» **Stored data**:
....

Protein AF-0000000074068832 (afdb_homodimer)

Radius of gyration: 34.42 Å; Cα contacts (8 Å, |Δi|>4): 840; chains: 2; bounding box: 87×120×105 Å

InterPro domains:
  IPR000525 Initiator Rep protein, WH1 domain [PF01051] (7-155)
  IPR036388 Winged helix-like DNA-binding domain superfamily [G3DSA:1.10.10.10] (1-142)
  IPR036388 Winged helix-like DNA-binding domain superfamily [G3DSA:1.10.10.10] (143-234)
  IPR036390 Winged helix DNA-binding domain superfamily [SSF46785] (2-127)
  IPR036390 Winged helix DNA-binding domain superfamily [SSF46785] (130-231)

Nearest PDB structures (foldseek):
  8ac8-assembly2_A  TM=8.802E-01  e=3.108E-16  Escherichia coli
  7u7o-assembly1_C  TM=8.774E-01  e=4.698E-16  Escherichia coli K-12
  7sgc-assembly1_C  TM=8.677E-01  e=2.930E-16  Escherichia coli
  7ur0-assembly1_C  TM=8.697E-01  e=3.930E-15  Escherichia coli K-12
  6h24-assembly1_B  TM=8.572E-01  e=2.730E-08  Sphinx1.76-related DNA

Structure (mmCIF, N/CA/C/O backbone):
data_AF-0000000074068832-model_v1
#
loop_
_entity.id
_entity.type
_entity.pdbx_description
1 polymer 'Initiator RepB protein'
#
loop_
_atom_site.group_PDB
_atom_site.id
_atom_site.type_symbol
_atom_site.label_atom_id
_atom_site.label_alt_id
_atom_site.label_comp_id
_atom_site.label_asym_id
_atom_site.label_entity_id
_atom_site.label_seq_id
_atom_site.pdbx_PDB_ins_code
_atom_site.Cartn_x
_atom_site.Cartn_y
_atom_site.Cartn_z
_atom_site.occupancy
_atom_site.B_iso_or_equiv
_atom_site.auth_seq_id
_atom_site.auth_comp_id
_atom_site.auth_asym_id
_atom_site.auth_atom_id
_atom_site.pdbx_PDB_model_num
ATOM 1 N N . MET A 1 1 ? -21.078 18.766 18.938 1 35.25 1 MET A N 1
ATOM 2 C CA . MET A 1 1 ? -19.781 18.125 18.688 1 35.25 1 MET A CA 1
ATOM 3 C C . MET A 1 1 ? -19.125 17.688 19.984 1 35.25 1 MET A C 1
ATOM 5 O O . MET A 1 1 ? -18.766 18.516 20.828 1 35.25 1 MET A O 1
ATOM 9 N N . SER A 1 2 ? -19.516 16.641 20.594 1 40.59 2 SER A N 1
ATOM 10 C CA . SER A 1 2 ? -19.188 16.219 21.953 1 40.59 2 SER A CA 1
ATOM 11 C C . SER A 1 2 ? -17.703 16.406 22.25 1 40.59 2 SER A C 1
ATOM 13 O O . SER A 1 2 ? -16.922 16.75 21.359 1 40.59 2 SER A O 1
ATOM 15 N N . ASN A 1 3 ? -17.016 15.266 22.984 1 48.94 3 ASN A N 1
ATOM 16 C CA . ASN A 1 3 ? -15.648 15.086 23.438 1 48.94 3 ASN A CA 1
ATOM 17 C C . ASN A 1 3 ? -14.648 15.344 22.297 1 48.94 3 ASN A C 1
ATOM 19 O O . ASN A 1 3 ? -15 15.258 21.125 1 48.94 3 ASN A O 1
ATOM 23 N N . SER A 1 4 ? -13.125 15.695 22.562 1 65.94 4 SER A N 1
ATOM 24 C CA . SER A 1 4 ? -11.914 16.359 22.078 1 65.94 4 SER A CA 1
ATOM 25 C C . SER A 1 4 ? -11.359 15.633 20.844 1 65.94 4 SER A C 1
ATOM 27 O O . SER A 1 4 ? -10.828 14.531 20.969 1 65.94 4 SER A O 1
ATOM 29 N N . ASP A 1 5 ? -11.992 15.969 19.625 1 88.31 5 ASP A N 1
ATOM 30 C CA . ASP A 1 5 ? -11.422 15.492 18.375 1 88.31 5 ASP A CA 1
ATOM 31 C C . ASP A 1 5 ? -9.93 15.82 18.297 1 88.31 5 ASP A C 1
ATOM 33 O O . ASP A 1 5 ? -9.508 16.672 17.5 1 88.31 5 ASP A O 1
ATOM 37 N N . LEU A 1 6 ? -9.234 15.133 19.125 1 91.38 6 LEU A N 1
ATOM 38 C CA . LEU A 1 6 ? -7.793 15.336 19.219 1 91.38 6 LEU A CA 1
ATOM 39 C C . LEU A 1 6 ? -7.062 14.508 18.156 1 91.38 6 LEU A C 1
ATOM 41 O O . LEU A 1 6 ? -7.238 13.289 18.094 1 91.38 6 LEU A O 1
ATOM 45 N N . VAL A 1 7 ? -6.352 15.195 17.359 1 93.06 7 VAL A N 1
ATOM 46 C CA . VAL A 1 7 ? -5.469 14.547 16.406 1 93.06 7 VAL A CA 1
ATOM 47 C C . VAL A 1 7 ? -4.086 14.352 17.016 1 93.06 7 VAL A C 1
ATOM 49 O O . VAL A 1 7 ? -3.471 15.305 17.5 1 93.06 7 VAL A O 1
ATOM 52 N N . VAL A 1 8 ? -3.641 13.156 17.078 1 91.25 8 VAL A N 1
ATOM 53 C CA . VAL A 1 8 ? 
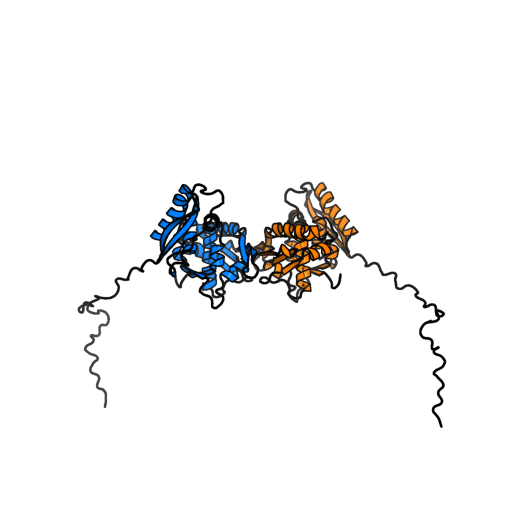-2.334 12.852 17.641 1 91.25 8 VAL A CA 1
ATOM 54 C C . VAL A 1 8 ? -1.529 11.984 16.672 1 91.25 8 VAL A C 1
ATOM 56 O O . VAL A 1 8 ? -2.029 10.977 16.172 1 91.25 8 VAL A O 1
ATOM 59 N N . LYS A 1 9 ? -0.333 12.367 16.391 1 91.38 9 LYS A N 1
ATOM 60 C CA . LYS A 1 9 ? 0.594 11.578 15.594 1 91.38 9 LYS A CA 1
ATOM 61 C C . LYS A 1 9 ? 2.043 11.867 15.977 1 91.38 9 LYS A C 1
ATOM 63 O O . LYS A 1 9 ? 2.342 12.938 16.516 1 91.38 9 LYS A O 1
ATOM 68 N N . SER A 1 10 ? 2.891 10.953 15.695 1 91.12 10 SER A N 1
ATOM 69 C CA . SER A 1 10 ? 4.297 11.188 16.016 1 91.12 10 SER A CA 1
ATOM 70 C C . SER A 1 10 ? 4.863 12.344 15.195 1 91.12 10 SER A C 1
ATOM 72 O O . SER A 1 10 ? 4.438 12.578 14.062 1 91.12 10 SER A O 1
ATOM 74 N N . ASN A 1 11 ? 5.824 13.031 15.758 1 90.75 11 ASN A N 1
ATOM 75 C CA . ASN A 1 11 ? 6.508 14.086 15.023 1 90.75 11 ASN A CA 1
ATOM 76 C C . ASN A 1 11 ? 7.188 13.539 13.766 1 90.75 11 ASN A C 1
ATOM 78 O O . ASN A 1 11 ? 7.246 14.219 12.742 1 90.75 11 ASN A O 1
ATOM 82 N N . ARG A 1 12 ? 7.637 12.352 13.867 1 89.12 12 ARG A N 1
ATOM 83 C CA . ARG A 1 12 ? 8.305 11.711 12.742 1 89.12 12 ARG A CA 1
ATOM 84 C C . ARG A 1 12 ? 7.336 11.508 11.578 1 89.12 12 ARG A C 1
ATOM 86 O O . ARG A 1 12 ? 7.668 11.812 10.43 1 89.12 12 ARG A O 1
ATOM 93 N N . LEU A 1 13 ? 6.172 10.992 11.891 1 91.56 13 LEU A N 1
ATOM 94 C CA . LEU A 1 13 ? 5.172 10.805 10.844 1 91.56 13 LEU A CA 1
ATOM 95 C C . LEU A 1 13 ? 4.758 12.148 10.25 1 91.56 13 LEU A C 1
ATOM 97 O O . LEU A 1 13 ? 4.641 12.281 9.031 1 91.56 13 LEU A O 1
ATOM 101 N N . ASN A 1 14 ? 4.551 13.086 11.156 1 93.75 14 ASN A N 1
ATOM 102 C CA . ASN A 1 14 ? 4.164 14.422 10.703 1 93.75 14 ASN A CA 1
ATOM 103 C C . ASN A 1 14 ? 5.191 15 9.734 1 93.75 14 ASN A C 1
ATOM 105 O O . ASN A 1 14 ? 4.824 15.594 8.719 1 93.75 14 ASN A O 1
ATOM 109 N N . SER A 1 15 ? 6.441 14.773 10.016 1 92.5 15 SER A N 1
ATOM 110 C CA . SER A 1 15 ? 7.523 15.297 9.195 1 92.5 15 SER A CA 1
ATOM 111 C C . SER A 1 15 ? 7.672 14.5 7.902 1 92.5 15 SER A C 1
ATOM 113 O O . SER A 1 15 ? 8.195 15.016 6.91 1 92.5 15 SER A O 1
ATOM 115 N N . ALA A 1 16 ? 7.242 13.289 7.918 1 91 16 ALA A N 1
ATOM 116 C CA . ALA A 1 16 ? 7.418 12.406 6.77 1 91 16 ALA A CA 1
ATOM 117 C C . ALA A 1 16 ? 6.352 12.664 5.707 1 91 16 ALA A C 1
ATOM 119 O O . ALA A 1 16 ? 6.508 12.266 4.551 1 91 16 ALA A O 1
ATOM 120 N N . ILE A 1 17 ? 5.285 13.25 6.105 1 91.56 17 ILE A N 1
ATOM 121 C CA . ILE A 1 17 ? 4.191 13.523 5.184 1 91.56 17 ILE A CA 1
ATOM 122 C C . ILE A 1 17 ? 4.684 14.422 4.051 1 91.56 17 ILE A C 1
ATOM 124 O O . ILE A 1 17 ? 5.324 15.445 4.293 1 91.56 17 ILE A O 1
ATOM 128 N N . GLN A 1 18 ? 4.461 13.891 2.818 1 90 18 GLN A N 1
ATOM 129 C CA . GLN A 1 18 ? 4.797 14.672 1.632 1 90 18 GLN A CA 1
ATOM 130 C C . GLN A 1 18 ? 3.736 14.508 0.546 1 90 18 GLN A C 1
ATOM 132 O O . GLN A 1 18 ? 3.186 13.422 0.369 1 90 18 GLN A O 1
ATOM 137 N N . ASN A 1 19 ? 3.311 15.547 -0.072 1 89.25 19 ASN A N 1
ATOM 138 C CA . ASN A 1 19 ? 2.555 15.562 -1.32 1 89.25 19 ASN A CA 1
ATOM 139 C C . ASN A 1 19 ? 1.151 14.992 -1.132 1 89.25 19 ASN A C 1
ATOM 141 O O . ASN A 1 19 ? 0.669 14.227 -1.969 1 89.25 19 ASN A O 1
ATOM 145 N N . LEU A 1 20 ? 0.527 15.203 -0.058 1 94.69 20 LEU A N 1
ATOM 146 C CA . LEU A 1 20 ? -0.877 14.859 0.137 1 94.69 20 LEU A CA 1
ATOM 147 C C . LEU A 1 20 ? -1.781 16.031 -0.214 1 94.69 20 LEU A C 1
ATOM 149 O O . LEU A 1 20 ? -1.452 17.188 0.08 1 94.69 20 LEU A O 1
ATOM 153 N N . THR A 1 21 ? -2.848 15.766 -0.794 1 94.5 21 THR A N 1
ATOM 154 C CA . THR A 1 21 ? -3.857 16.797 -1.002 1 94.5 21 THR A CA 1
ATOM 155 C C . THR A 1 21 ? -4.621 17.078 0.291 1 94.5 21 THR A C 1
ATOM 157 O O . THR A 1 21 ? -4.531 16.297 1.248 1 94.5 21 THR A O 1
ATOM 160 N N . LEU A 1 22 ? -5.344 18.156 0.23 1 94.94 22 LEU A N 1
ATOM 161 C CA . LEU A 1 22 ? -6.137 18.531 1.394 1 94.94 22 LEU A CA 1
ATOM 162 C C . LEU A 1 22 ? -7.121 17.422 1.762 1 94.94 22 LEU A C 1
ATOM 164 O O . LEU A 1 22 ? -7.25 17.062 2.934 1 94.94 22 LEU A O 1
ATOM 168 N N . ALA A 1 23 ? -7.801 16.906 0.788 1 94.31 23 ALA A N 1
ATOM 169 C CA . ALA A 1 23 ? -8.805 15.875 1.02 1 94.31 23 ALA A CA 1
ATOM 170 C C . ALA A 1 23 ? -8.172 14.609 1.592 1 94.31 23 ALA A C 1
ATOM 172 O O . ALA A 1 23 ? -8.742 13.961 2.467 1 94.31 23 ALA A O 1
ATOM 173 N N . GLU A 1 24 ? -7 14.227 1.142 1 96.44 24 GLU A N 1
ATOM 174 C CA . GLU A 1 24 ? -6.27 13.086 1.673 1 96.44 24 GLU A CA 1
ATOM 175 C C . GLU A 1 24 ? -5.891 13.297 3.137 1 96.44 24 GLU A C 1
ATOM 177 O O . GLU A 1 24 ? -6.078 12.406 3.969 1 96.44 24 GLU A O 1
ATOM 182 N N . LEU A 1 25 ? -5.414 14.492 3.432 1 96.44 25 LEU A N 1
ATOM 183 C CA . LEU A 1 25 ? -5.035 14.836 4.797 1 96.44 25 LEU A CA 1
ATOM 184 C C . LEU A 1 25 ? -6.234 14.734 5.734 1 96.44 25 LEU A C 1
ATOM 186 O O . LEU A 1 25 ? -6.109 14.25 6.859 1 96.44 25 LEU A O 1
ATOM 190 N N . ARG A 1 26 ? -7.309 15.148 5.266 1 95.88 26 ARG A N 1
ATOM 191 C CA . ARG A 1 26 ? -8.523 15.164 6.074 1 95.88 26 ARG A CA 1
ATOM 192 C C . ARG A 1 26 ? -8.984 13.742 6.402 1 95.88 26 ARG A C 1
ATOM 194 O O . ARG A 1 26 ? -9.484 13.484 7.5 1 95.88 26 ARG A O 1
ATOM 201 N N . ILE A 1 27 ? -8.789 12.797 5.516 1 95.5 27 ILE A N 1
ATOM 202 C CA . ILE A 1 27 ? -9.094 11.398 5.801 1 95.5 27 ILE A CA 1
ATOM 203 C C . ILE A 1 27 ? -8.211 10.898 6.945 1 95.5 27 ILE A C 1
ATOM 205 O O . ILE A 1 27 ? -8.703 10.266 7.883 1 95.5 27 ILE A O 1
ATOM 209 N N . ILE A 1 28 ? -6.961 11.227 6.863 1 95.12 28 ILE A N 1
ATOM 210 C CA . ILE A 1 28 ? -6.008 10.781 7.871 1 95.12 28 ILE A CA 1
ATOM 211 C C . ILE A 1 28 ? -6.355 11.391 9.219 1 95.12 28 ILE A C 1
ATOM 213 O O . ILE A 1 28 ? -6.41 10.695 10.234 1 95.12 28 ILE A O 1
ATOM 217 N N . GLN A 1 29 ? -6.629 12.672 9.227 1 95.06 29 GLN A N 1
ATOM 218 C CA . GLN A 1 29 ? -6.973 13.367 10.461 1 95.06 29 GLN A CA 1
ATOM 219 C C . GLN A 1 29 ? -8.219 12.766 11.102 1 95.06 29 GLN A C 1
ATOM 221 O O . GLN A 1 29 ? -8.234 12.5 12.305 1 95.06 29 GLN A O 1
ATOM 226 N N . LEU A 1 30 ? -9.188 12.57 10.297 1 93.5 30 LEU A N 1
ATOM 227 C CA . LEU A 1 30 ? -10.445 12.031 10.797 1 93.5 30 LEU A CA 1
ATOM 228 C C . LEU A 1 30 ? -10.266 10.609 11.312 1 93.5 30 LEU A C 1
ATOM 230 O O . LEU A 1 30 ? -10.82 10.25 12.352 1 93.5 30 LEU A O 1
ATOM 234 N N . ALA A 1 31 ? -9.523 9.859 10.562 1 92.31 31 ALA A N 1
ATOM 235 C CA . ALA A 1 31 ? -9.258 8.492 10.984 1 92.31 31 ALA A CA 1
ATOM 236 C C . ALA A 1 31 ? -8.57 8.453 12.344 1 92.31 31 ALA A C 1
ATOM 238 O O . ALA A 1 31 ? -8.898 7.625 13.195 1 92.31 31 ALA A O 1
ATOM 239 N N . ILE A 1 32 ? -7.617 9.312 12.555 1 90.81 32 ILE A N 1
ATOM 240 C CA . ILE A 1 32 ? -6.895 9.375 13.812 1 90.81 32 ILE A CA 1
ATOM 241 C C . ILE A 1 32 ? -7.863 9.711 14.945 1 90.81 32 ILE A C 1
ATOM 243 O O . ILE A 1 32 ? -7.84 9.062 16 1 90.81 32 ILE A O 1
ATOM 247 N N . VAL A 1 33 ? -8.695 10.672 14.711 1 91 33 VAL A N 1
ATOM 248 C CA . VAL A 1 33 ? -9.664 11.109 15.719 1 91 33 VAL A CA 1
ATOM 249 C C . VAL A 1 33 ? -10.648 9.977 16.016 1 91 33 VAL A C 1
ATOM 251 O O . VAL A 1 33 ? -10.906 9.672 17.172 1 91 33 VAL A O 1
ATOM 254 N N . ASP A 1 34 ? -11.148 9.344 14.977 1 87.38 34 ASP A N 1
ATOM 255 C CA . ASP A 1 34 ? -12.164 8.305 15.133 1 87.38 34 ASP A CA 1
ATOM 256 C C . ASP A 1 34 ? -11.578 7.059 15.789 1 87.38 34 ASP A C 1
ATOM 258 O O . ASP A 1 34 ? -12.266 6.375 16.547 1 87.38 34 ASP A O 1
ATOM 262 N N . ALA A 1 35 ? -10.375 6.742 15.484 1 83.81 35 ALA A N 1
ATOM 263 C CA . ALA A 1 35 ? -9.719 5.602 16.109 1 83.81 35 ALA A CA 1
ATOM 264 C C . ALA A 1 35 ? -9.562 5.82 17.625 1 83.81 35 ALA A C 1
ATOM 266 O O . ALA A 1 35 ? -9.68 4.879 18.406 1 83.81 35 ALA A O 1
ATOM 267 N N . ARG A 1 36 ? -9.305 6.953 18 1 80.31 36 ARG A N 1
ATOM 268 C CA . ARG A 1 36 ? -9.141 7.293 19.406 1 80.31 36 ARG A CA 1
ATOM 269 C C . ARG A 1 36 ? -10.477 7.285 20.141 1 80.31 36 ARG A C 1
ATOM 271 O O . ARG A 1 36 ? -10.57 6.828 21.281 1 80.31 36 ARG A O 1
ATOM 278 N N . GLU A 1 37 ? -11.469 7.746 19.5 1 77.94 37 GLU A N 1
ATOM 279 C CA . GLU A 1 37 ? -12.781 7.879 20.125 1 77.94 37 GLU A CA 1
ATOM 280 C C . GLU A 1 37 ? -13.422 6.512 20.344 1 77.94 37 GLU A C 1
ATOM 282 O O . GLU A 1 37 ? -14.156 6.316 21.312 1 77.94 37 GLU A O 1
ATOM 287 N N . THR A 1 38 ? -13.18 5.633 19.469 1 71.94 38 THR A N 1
ATOM 288 C CA . THR A 1 38 ? -13.797 4.316 19.594 1 71.94 38 THR A CA 1
ATOM 289 C C . THR A 1 38 ? -13.016 3.439 20.578 1 71.94 38 THR A C 1
ATOM 291 O O . THR A 1 38 ? -13.508 2.395 21 1 71.94 38 THR A O 1
ATOM 294 N N . GLY A 1 39 ? -11.883 3.902 21.094 1 65.94 39 GLY A N 1
ATOM 295 C CA . GLY A 1 39 ? -11.062 3.121 22 1 65.94 39 GLY A CA 1
ATOM 296 C C . GLY A 1 39 ? -10.391 1.937 21.328 1 65.94 39 GLY A C 1
ATOM 297 O O . GLY A 1 39 ? -9.625 1.206 21.969 1 65.94 39 GLY A O 1
ATOM 298 N N . LYS A 1 40 ? -10.719 1.672 20.203 1 63 40 LYS A N 1
ATOM 299 C CA . LYS A 1 40 ? -10.18 0.501 19.516 1 63 40 LYS A CA 1
ATOM 300 C C . LYS A 1 40 ? -8.797 0.79 18.938 1 63 40 LYS A C 1
ATOM 302 O O . LYS A 1 40 ? -8.039 -0.134 18.641 1 63 40 LYS A O 1
ATOM 307 N N . GLY A 1 41 ? -8.445 2.09 19.062 1 67.38 41 GLY A N 1
ATOM 308 C CA . GLY A 1 41 ? -7.191 2.457 18.422 1 67.38 41 GLY A CA 1
ATOM 309 C C . GLY A 1 41 ? -7.129 2.072 16.953 1 67.38 41 GLY A C 1
ATOM 310 O O . GLY A 1 41 ? -8.117 1.611 16.391 1 67.38 41 GLY A O 1
ATOM 311 N N . LEU A 1 42 ? -6.102 2.455 16.297 1 79.25 42 LEU A N 1
ATOM 312 C CA . LEU A 1 42 ? -5.82 1.968 14.945 1 79.25 42 LEU A CA 1
ATOM 313 C C . LEU A 1 42 ? -5.066 0.642 14.992 1 79.25 42 LEU A C 1
ATOM 315 O O . LEU A 1 42 ? -4.234 0.428 15.875 1 79.25 42 LEU A O 1
ATOM 319 N N . SER A 1 43 ? -5.531 -0.219 14.297 1 83.44 43 SER A N 1
ATOM 320 C CA . SER A 1 43 ? -4.914 -1.54 14.234 1 83.44 43 SER A CA 1
ATOM 321 C C . SER A 1 43 ? -4.492 -1.886 12.812 1 83.44 43 SER A C 1
ATOM 323 O O . SER A 1 43 ? -5.098 -1.414 11.844 1 83.44 43 SER A O 1
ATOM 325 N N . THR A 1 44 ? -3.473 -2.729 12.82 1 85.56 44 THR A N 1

....

Taking the entries above, restate exactly those lines that fall between the line with "ATOM 119 O O" and the line with "ATOM 138 C CA", keeping both of those lines too.

» **Output of the exercise**:
ATOM 119 O O . ALA A 1 16 ? 6.508 12.266 4.551 1 91 16 ALA A O 1
ATOM 120 N N . ILE A 1 17 ? 5.285 13.25 6.105 1 91.56 17 ILE A N 1
ATOM 121 C CA . ILE A 1 17 ? 4.191 13.523 5.184 1 91.56 17 ILE A CA 1
ATOM 122 C C . ILE A 1 17 ? 4.684 14.422 4.051 1 91.56 17 ILE A C 1
ATOM 124 O O . ILE A 1 17 ? 5.324 15.445 4.293 1 91.56 17 ILE A O 1
ATOM 128 N N . GLN A 1 18 ? 4.461 13.891 2.818 1 90 18 GLN A N 1
ATOM 129 C CA . GLN A 1 18 ? 4.797 14.672 1.632 1 90 18 GLN A CA 1
ATOM 130 C C . GLN A 1 18 ? 3.736 14.508 0.546 1 90 18 GLN A C 1
ATOM 132 O O . GLN A 1 18 ? 3.186 13.422 0.369 1 90 18 GLN A O 1
ATOM 137 N N . ASN A 1 19 ? 3.311 15.547 -0.072 1 89.25 19 ASN A N 1
ATOM 138 C CA . ASN A 1 19 ? 2.555 15.562 -1.32 1 89.25 19 ASN A CA 1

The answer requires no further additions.